Friday, March 02, 2007
Fair enough. The currencies of countries with big current account deficits facing a shortfall in private inflows aren’t classically considered the gold-standard by those looking for a safety.
That though is a bit different than last spring, when the dollar did benefit for a while from the flight out of emerging markets in May (more here). I think Macro man probably has this story right: after the April 2006 G-7 communique (the one that briefly made Dr. Roach an optimist) some big players started to bet that the dollar would fall. In practice, that meant that they ended up using the dollar to finance their high-carry bets on Turkey and Brazil. Or to finance their bets on Turkish, Brazilian and Russian equities. When those bets unwound in May and June, the dollar got a bit of a boost. Today, though, it was the yen that got the big boost. Bloomberg:The yen also advanced 4.1 percent against the Turkish lira, 3.9 percent versus the South African rand and 2.8 percent against Iceland's krona as investors shunned riskier assets in emerging markets following a rout in Chinese stock market shares.
Yet more circumstantial evidence that leveraged bets on the emerging world right now are – or were -- financed not with dollars but with yen and swiss franc.
this is the unwinding of the carry trade, which is clearly spooked by what has transpired in the last week. setser further notes the commentary of simon derrick of the bank of new york:
USD/JPY’s 2.19% fall, understandably enough, captured a great deal of the attention yesterday given that this was the pair’s 6th largest daily decline this decade, dwarfing the somewhat anaemic 0.44% rally seen in EUR/USD. However, it is on the JPY crosses that the really interesting story emerged. GBP/JPY, for example, managed to stage its largest daily decline since May 2001, losing a substantial 2.27% before making a modest (0.4%) recovery overnight. AUD/JPY and NZD/JPY were even more extreme, losing 2.89% (the largest drop since 2002) and 3.72% (the largest daily move we have a record of) respectively. ZAR/JPY collapsed by 4.46% (the largest decline since early 2004) while HUF/JPY dropped a slightly more modest 3.48%. In short then yesterday was not about the USD at all but rather about the use of the JPY as a funding currency to invest in a variety of high yielding (and, in some cases, relatively illiquid) currencies and what happens to these trades when risk appetite declines.
The question now is whether this unwinding will continue. Although we cannot speak as to whether the more general retreat from risk will continue (we suspect it will), the conditions are certainly ripe for a more sustained sell-off in JPY crosses. If we assume that a significant number of JPY funded investments were put back on in the latter part of last week in the aftermath of the BOJ policy boards decision then it seems reasonable to estimate that the overall scale of the JPY carry trade going into yesterday was at close to record levels. It therefore also seems reasonable to suppose that there are still a substantial number of positions to be unwound despite the events of the past 24 hours. With valuations still looking stretched (on a yield basis) in a number of these crosses, yield spreads narrowing smartly (particularly in GBP/JPY and NZD/JPY) and the technical picture looking increasingly negative (major trendlines either under threat or broken and declining momentum), we maintain our view that there is plenty of space for something more substantial to develop to the downside from here. It is certainly worth remembering that the unwinding (from much smaller extremes of positioning) that developed between April and May of last year saw USD/JPY collapse from JPY119 to JPY109.

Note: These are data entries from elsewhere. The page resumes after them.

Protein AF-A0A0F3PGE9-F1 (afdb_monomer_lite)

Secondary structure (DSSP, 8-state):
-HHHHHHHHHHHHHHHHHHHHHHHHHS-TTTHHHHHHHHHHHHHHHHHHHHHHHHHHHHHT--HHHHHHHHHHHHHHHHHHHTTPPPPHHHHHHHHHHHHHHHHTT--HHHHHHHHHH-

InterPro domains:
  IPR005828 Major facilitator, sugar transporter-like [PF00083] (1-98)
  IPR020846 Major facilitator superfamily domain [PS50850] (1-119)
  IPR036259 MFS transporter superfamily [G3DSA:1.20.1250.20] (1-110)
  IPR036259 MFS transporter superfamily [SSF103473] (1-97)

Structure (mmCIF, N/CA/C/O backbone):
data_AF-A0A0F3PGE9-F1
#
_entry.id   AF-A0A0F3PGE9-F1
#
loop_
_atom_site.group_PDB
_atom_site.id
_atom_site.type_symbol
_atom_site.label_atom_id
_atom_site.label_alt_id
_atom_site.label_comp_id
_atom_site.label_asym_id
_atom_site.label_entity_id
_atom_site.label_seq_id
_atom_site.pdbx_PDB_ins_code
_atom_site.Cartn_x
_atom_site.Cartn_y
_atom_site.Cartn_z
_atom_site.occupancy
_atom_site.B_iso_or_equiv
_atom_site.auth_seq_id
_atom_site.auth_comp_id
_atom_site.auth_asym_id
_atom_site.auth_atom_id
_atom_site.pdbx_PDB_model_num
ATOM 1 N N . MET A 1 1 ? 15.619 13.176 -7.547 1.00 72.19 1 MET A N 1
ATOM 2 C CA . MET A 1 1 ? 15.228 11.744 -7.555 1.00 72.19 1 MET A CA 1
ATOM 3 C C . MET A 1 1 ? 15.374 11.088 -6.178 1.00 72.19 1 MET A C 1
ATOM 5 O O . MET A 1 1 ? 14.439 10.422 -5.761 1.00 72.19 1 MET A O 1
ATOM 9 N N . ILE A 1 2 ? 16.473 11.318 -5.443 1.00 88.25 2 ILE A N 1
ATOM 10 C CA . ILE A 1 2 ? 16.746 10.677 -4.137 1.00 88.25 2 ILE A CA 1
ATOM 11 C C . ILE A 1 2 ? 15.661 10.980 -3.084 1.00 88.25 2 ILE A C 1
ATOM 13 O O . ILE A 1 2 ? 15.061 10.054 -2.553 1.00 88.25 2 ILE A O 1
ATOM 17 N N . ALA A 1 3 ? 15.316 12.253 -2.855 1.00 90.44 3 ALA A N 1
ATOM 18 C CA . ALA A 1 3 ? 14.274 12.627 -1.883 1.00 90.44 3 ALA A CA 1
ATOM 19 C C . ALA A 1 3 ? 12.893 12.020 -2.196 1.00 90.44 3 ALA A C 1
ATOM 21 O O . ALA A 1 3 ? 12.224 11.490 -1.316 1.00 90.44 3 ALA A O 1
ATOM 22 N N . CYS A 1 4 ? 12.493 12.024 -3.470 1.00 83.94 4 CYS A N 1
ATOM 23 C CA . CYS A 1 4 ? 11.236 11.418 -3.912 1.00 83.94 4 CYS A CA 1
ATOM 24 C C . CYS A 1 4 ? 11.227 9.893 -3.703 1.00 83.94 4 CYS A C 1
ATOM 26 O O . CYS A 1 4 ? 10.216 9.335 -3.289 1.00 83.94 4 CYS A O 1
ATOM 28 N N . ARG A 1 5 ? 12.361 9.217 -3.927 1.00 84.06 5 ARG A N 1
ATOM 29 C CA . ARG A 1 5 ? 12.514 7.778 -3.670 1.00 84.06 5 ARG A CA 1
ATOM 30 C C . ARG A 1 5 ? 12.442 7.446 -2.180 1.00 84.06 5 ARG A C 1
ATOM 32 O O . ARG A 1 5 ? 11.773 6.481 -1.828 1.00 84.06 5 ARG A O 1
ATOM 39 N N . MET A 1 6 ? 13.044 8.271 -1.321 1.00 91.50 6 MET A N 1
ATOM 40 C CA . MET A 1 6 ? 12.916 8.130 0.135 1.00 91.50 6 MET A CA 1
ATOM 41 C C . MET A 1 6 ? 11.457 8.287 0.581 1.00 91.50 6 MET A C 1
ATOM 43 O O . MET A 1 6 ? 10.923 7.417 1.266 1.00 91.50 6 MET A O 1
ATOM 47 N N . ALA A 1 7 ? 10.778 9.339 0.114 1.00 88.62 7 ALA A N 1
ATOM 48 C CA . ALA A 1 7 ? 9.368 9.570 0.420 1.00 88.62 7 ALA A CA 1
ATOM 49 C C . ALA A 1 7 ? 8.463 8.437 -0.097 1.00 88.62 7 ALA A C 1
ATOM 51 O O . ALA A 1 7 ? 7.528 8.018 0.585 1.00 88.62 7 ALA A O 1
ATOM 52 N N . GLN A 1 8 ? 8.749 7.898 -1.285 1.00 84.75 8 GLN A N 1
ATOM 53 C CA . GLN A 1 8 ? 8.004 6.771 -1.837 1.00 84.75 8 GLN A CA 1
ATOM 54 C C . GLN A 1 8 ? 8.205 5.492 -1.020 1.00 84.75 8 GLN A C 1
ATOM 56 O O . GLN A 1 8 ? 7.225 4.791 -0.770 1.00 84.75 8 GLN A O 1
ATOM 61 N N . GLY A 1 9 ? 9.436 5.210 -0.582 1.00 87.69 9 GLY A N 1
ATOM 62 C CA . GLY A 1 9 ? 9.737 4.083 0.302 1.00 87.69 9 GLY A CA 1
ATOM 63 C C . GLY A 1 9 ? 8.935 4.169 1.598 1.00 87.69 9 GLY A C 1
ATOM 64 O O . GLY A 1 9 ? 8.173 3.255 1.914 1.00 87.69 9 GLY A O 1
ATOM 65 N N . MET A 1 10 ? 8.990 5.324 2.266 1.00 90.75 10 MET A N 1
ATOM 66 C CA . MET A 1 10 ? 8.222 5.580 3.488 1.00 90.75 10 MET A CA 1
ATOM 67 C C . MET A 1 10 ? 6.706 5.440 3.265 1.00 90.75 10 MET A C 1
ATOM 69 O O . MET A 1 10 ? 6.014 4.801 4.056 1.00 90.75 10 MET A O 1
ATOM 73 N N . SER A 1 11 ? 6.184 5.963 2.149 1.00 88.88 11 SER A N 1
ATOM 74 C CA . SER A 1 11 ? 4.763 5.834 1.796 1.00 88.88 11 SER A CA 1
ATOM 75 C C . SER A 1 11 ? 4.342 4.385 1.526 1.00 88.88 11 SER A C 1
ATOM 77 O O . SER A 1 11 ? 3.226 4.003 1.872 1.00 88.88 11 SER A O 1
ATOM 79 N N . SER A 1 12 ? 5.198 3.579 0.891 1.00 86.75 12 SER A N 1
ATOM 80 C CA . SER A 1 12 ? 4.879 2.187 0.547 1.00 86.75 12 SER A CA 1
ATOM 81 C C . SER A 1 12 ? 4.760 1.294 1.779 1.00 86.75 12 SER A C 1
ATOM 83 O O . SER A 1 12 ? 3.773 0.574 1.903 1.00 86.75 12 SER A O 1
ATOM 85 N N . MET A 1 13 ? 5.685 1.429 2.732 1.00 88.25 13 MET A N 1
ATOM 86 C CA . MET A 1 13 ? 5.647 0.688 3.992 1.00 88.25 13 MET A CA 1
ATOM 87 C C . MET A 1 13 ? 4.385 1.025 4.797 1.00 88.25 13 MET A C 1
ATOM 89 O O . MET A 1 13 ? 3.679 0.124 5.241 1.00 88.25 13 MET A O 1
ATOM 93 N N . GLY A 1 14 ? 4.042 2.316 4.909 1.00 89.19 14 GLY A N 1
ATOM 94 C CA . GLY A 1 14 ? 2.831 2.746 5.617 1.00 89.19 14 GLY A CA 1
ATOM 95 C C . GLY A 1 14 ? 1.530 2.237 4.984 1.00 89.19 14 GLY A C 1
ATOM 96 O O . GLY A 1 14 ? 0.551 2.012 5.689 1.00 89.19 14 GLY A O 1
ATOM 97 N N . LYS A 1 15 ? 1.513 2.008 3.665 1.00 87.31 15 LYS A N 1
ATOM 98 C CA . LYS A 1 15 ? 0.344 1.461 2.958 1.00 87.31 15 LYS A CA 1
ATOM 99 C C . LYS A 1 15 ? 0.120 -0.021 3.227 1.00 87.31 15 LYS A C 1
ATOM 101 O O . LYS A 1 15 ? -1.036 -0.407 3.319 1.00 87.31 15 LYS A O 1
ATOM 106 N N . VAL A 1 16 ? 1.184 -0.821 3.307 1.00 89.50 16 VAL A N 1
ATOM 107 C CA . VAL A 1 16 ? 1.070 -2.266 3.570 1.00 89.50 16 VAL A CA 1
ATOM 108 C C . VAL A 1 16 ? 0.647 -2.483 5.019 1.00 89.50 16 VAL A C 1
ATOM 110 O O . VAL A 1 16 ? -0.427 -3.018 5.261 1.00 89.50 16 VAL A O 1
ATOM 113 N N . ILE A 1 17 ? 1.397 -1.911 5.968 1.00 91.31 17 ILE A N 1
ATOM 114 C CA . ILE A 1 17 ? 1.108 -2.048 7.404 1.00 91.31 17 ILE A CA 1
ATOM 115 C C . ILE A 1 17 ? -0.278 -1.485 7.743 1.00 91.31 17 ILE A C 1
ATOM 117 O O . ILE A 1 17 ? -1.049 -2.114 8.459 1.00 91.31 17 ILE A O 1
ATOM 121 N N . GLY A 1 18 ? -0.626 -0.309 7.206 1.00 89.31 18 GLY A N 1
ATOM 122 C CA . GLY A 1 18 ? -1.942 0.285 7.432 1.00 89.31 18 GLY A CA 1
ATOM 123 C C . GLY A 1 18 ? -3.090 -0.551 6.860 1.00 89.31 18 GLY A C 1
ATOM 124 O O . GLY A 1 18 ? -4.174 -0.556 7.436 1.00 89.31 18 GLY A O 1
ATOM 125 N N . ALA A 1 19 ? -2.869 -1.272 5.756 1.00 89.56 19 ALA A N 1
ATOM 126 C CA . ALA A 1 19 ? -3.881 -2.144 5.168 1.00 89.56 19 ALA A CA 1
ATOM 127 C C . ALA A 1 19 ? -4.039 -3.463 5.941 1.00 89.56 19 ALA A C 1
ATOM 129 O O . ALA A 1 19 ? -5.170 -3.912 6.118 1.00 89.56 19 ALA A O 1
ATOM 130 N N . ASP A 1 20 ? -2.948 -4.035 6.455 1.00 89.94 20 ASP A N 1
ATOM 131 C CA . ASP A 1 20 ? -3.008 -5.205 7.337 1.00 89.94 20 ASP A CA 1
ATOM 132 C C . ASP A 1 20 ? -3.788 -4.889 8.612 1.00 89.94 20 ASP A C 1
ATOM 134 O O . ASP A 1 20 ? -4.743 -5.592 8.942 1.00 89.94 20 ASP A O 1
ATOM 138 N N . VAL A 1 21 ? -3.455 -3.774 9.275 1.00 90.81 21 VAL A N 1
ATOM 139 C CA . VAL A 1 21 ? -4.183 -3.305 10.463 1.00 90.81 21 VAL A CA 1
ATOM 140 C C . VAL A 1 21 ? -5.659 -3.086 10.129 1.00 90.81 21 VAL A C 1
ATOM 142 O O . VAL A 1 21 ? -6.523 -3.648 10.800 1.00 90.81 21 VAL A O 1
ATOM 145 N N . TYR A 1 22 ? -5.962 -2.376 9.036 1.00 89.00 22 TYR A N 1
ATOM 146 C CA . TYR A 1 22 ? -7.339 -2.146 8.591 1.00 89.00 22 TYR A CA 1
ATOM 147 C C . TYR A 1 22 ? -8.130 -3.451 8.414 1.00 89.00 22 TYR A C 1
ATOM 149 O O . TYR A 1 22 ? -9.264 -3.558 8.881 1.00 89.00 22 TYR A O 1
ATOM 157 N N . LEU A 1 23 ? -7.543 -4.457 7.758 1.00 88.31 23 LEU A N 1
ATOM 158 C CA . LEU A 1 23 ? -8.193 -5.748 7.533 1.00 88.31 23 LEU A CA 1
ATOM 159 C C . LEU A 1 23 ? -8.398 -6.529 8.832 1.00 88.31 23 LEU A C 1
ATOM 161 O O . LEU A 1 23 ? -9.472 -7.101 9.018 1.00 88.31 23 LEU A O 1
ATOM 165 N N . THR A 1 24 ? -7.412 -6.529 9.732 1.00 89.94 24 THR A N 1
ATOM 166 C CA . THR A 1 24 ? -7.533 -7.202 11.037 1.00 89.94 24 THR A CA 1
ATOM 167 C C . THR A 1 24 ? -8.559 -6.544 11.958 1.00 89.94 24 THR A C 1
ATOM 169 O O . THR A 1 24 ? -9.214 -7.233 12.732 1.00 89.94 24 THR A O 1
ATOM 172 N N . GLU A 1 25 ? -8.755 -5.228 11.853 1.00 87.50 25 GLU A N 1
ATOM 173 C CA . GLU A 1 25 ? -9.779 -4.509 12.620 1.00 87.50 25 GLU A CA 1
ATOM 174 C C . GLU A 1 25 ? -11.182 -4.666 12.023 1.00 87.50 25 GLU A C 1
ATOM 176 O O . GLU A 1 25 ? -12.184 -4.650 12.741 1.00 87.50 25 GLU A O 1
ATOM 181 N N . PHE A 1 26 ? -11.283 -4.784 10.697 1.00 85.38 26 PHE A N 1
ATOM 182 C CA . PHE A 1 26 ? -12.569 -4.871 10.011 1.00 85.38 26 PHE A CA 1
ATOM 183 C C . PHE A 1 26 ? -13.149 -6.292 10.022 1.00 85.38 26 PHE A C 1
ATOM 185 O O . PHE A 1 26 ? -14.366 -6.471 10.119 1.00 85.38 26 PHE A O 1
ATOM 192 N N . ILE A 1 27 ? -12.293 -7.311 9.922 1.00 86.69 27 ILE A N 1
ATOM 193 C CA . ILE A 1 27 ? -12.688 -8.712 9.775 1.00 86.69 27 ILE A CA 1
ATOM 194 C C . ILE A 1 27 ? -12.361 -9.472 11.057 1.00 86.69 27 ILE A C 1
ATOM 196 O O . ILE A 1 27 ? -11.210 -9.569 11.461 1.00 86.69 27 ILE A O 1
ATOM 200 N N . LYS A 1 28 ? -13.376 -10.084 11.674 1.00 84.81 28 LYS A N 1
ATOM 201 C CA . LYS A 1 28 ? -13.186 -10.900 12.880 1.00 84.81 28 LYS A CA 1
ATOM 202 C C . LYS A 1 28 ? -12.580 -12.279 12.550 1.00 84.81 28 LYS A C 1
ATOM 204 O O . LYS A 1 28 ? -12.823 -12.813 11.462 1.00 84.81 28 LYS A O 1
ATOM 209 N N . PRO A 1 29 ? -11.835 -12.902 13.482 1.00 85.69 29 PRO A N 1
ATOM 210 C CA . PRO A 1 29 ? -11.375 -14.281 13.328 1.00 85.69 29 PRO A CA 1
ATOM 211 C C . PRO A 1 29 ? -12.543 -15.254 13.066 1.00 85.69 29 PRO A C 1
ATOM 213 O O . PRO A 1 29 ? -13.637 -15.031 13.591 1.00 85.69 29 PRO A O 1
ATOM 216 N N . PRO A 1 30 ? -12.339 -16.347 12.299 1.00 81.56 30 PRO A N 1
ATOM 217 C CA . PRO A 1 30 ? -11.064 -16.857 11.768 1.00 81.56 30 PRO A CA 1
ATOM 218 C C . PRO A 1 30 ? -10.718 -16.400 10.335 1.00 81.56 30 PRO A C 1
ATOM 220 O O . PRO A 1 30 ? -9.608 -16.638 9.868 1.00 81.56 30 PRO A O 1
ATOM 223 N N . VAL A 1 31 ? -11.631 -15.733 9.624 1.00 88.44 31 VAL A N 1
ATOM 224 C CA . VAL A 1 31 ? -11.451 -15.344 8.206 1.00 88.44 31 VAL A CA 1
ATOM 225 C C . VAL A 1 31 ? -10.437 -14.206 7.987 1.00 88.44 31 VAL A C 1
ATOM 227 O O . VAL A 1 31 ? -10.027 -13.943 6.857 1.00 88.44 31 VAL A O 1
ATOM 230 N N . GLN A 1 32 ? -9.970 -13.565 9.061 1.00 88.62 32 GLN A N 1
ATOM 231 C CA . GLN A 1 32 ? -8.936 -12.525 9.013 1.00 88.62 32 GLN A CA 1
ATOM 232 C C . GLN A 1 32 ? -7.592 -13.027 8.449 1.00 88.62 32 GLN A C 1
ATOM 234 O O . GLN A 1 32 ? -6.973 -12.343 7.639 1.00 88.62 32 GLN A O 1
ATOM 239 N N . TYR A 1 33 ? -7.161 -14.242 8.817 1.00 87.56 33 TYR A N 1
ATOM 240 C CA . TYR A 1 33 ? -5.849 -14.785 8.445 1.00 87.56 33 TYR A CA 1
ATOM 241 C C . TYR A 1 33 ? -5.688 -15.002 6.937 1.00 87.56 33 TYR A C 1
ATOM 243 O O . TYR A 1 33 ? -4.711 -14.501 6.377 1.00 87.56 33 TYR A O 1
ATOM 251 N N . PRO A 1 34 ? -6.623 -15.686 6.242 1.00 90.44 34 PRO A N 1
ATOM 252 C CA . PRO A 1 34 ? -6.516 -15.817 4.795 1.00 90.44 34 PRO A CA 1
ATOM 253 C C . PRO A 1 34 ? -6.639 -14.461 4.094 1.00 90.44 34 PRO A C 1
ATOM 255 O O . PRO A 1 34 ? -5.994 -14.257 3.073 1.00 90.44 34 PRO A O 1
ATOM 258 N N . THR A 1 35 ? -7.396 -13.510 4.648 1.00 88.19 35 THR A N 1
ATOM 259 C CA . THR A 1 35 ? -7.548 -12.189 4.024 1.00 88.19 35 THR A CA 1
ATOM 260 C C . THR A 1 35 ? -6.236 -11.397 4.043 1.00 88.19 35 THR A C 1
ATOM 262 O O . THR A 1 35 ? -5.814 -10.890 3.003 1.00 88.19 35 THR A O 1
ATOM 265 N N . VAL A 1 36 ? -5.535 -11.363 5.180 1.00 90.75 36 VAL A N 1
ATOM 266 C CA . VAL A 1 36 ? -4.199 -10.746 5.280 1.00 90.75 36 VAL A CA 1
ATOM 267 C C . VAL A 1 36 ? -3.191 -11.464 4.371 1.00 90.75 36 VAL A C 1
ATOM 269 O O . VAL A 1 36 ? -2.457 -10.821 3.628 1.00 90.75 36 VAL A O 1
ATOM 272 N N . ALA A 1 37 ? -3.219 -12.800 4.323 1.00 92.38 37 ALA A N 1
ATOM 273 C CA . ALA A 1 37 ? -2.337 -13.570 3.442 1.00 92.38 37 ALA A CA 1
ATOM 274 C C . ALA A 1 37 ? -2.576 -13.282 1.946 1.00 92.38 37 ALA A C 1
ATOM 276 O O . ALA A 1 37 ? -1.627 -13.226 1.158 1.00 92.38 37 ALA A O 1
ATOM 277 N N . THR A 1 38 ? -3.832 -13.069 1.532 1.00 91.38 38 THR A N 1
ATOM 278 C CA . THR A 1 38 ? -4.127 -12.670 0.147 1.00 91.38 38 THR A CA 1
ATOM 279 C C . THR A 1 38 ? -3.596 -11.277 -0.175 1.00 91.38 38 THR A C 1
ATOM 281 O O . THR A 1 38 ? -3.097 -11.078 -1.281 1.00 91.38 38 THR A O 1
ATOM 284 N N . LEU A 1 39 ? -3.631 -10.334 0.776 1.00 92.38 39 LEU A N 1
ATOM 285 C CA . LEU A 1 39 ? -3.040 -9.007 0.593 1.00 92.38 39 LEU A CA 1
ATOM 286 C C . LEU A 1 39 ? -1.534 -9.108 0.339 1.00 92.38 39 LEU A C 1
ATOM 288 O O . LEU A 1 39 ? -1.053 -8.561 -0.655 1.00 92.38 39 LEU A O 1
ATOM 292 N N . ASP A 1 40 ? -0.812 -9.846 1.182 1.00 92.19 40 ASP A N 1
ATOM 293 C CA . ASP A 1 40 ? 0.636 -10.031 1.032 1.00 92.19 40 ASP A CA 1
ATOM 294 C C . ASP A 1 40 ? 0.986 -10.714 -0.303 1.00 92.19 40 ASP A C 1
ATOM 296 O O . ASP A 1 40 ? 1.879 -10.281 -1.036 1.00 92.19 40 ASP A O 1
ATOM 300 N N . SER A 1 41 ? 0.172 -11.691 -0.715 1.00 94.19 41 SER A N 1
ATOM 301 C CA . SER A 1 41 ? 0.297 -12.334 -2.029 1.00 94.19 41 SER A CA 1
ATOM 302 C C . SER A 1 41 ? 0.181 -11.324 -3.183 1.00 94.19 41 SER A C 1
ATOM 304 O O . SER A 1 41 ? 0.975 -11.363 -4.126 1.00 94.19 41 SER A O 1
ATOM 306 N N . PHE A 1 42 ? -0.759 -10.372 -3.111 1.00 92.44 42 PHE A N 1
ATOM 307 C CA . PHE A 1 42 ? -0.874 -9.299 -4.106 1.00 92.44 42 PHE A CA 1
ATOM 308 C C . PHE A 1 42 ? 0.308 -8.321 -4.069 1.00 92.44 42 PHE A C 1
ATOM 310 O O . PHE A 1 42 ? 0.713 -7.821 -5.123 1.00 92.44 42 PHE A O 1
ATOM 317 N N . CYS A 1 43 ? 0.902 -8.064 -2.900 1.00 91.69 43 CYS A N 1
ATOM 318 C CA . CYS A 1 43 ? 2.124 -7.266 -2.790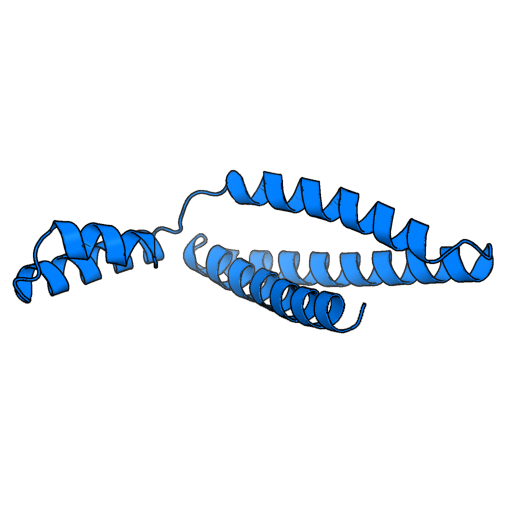 1.00 91.69 43 CYS A CA 1
ATOM 319 C C . CYS A 1 43 ? 3.303 -7.933 -3.513 1.00 91.69 43 CYS A C 1
ATOM 321 O O . CYS A 1 43 ? 4.004 -7.268 -4.284 1.00 91.69 43 CYS A O 1
ATOM 323 N N . ILE A 1 44 ? 3.476 -9.245 -3.340 1.00 93.75 44 ILE A N 1
ATOM 324 C CA . ILE A 1 44 ? 4.513 -10.025 -4.030 1.00 93.75 44 ILE A CA 1
ATOM 325 C C . ILE A 1 44 ? 4.273 -10.023 -5.546 1.00 93.75 44 ILE A C 1
ATOM 327 O O . ILE A 1 44 ? 5.201 -9.762 -6.316 1.00 93.75 44 ILE A O 1
ATOM 331 N N . LEU A 1 45 ? 3.026 -10.224 -5.992 1.00 94.81 45 LEU A N 1
ATOM 332 C CA . LEU A 1 45 ? 2.658 -10.135 -7.412 1.00 94.81 45 LEU A CA 1
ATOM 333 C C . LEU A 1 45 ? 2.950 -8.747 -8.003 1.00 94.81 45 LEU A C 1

it's deeply uncertain if anyone can forecast what comes next -- but derrick is obviously correct in saying that massive yen-debt-funded trades remain in place -- and that the continuing strengthening of the yen is a mortal threat to them. (notably, many asia ex-japan markets have continued to trade downward without respite as the yen strengthens against their home currencies.) the strengthening of the yen should be proeprly contextualized as well -- the zero-rate policy of the central bank went into effect in 2000, and the carry trade in higher-yielding ex-japan assets probably didn't truly begin until the volatility of the february 2000 - march 2003 period had ended. its growth was noted here in march 2005. the central bank is notorious for trying to weaken the currency in favor of exporters, but has little to do with the decline since 2005 which has seen the yen depreciate 20% -- much of that is probably short-selling of the yen to fund the carry trade despite signs of japanese economic strength. considering further the weakness of the dollar itself due to trade balance concerns, this is a considerable force in the market -- and what has transpired in the last week is only a very small move in comparison.
the carry trade may not unravel immediately, but when it does there may be a tremendous upheaval in this market.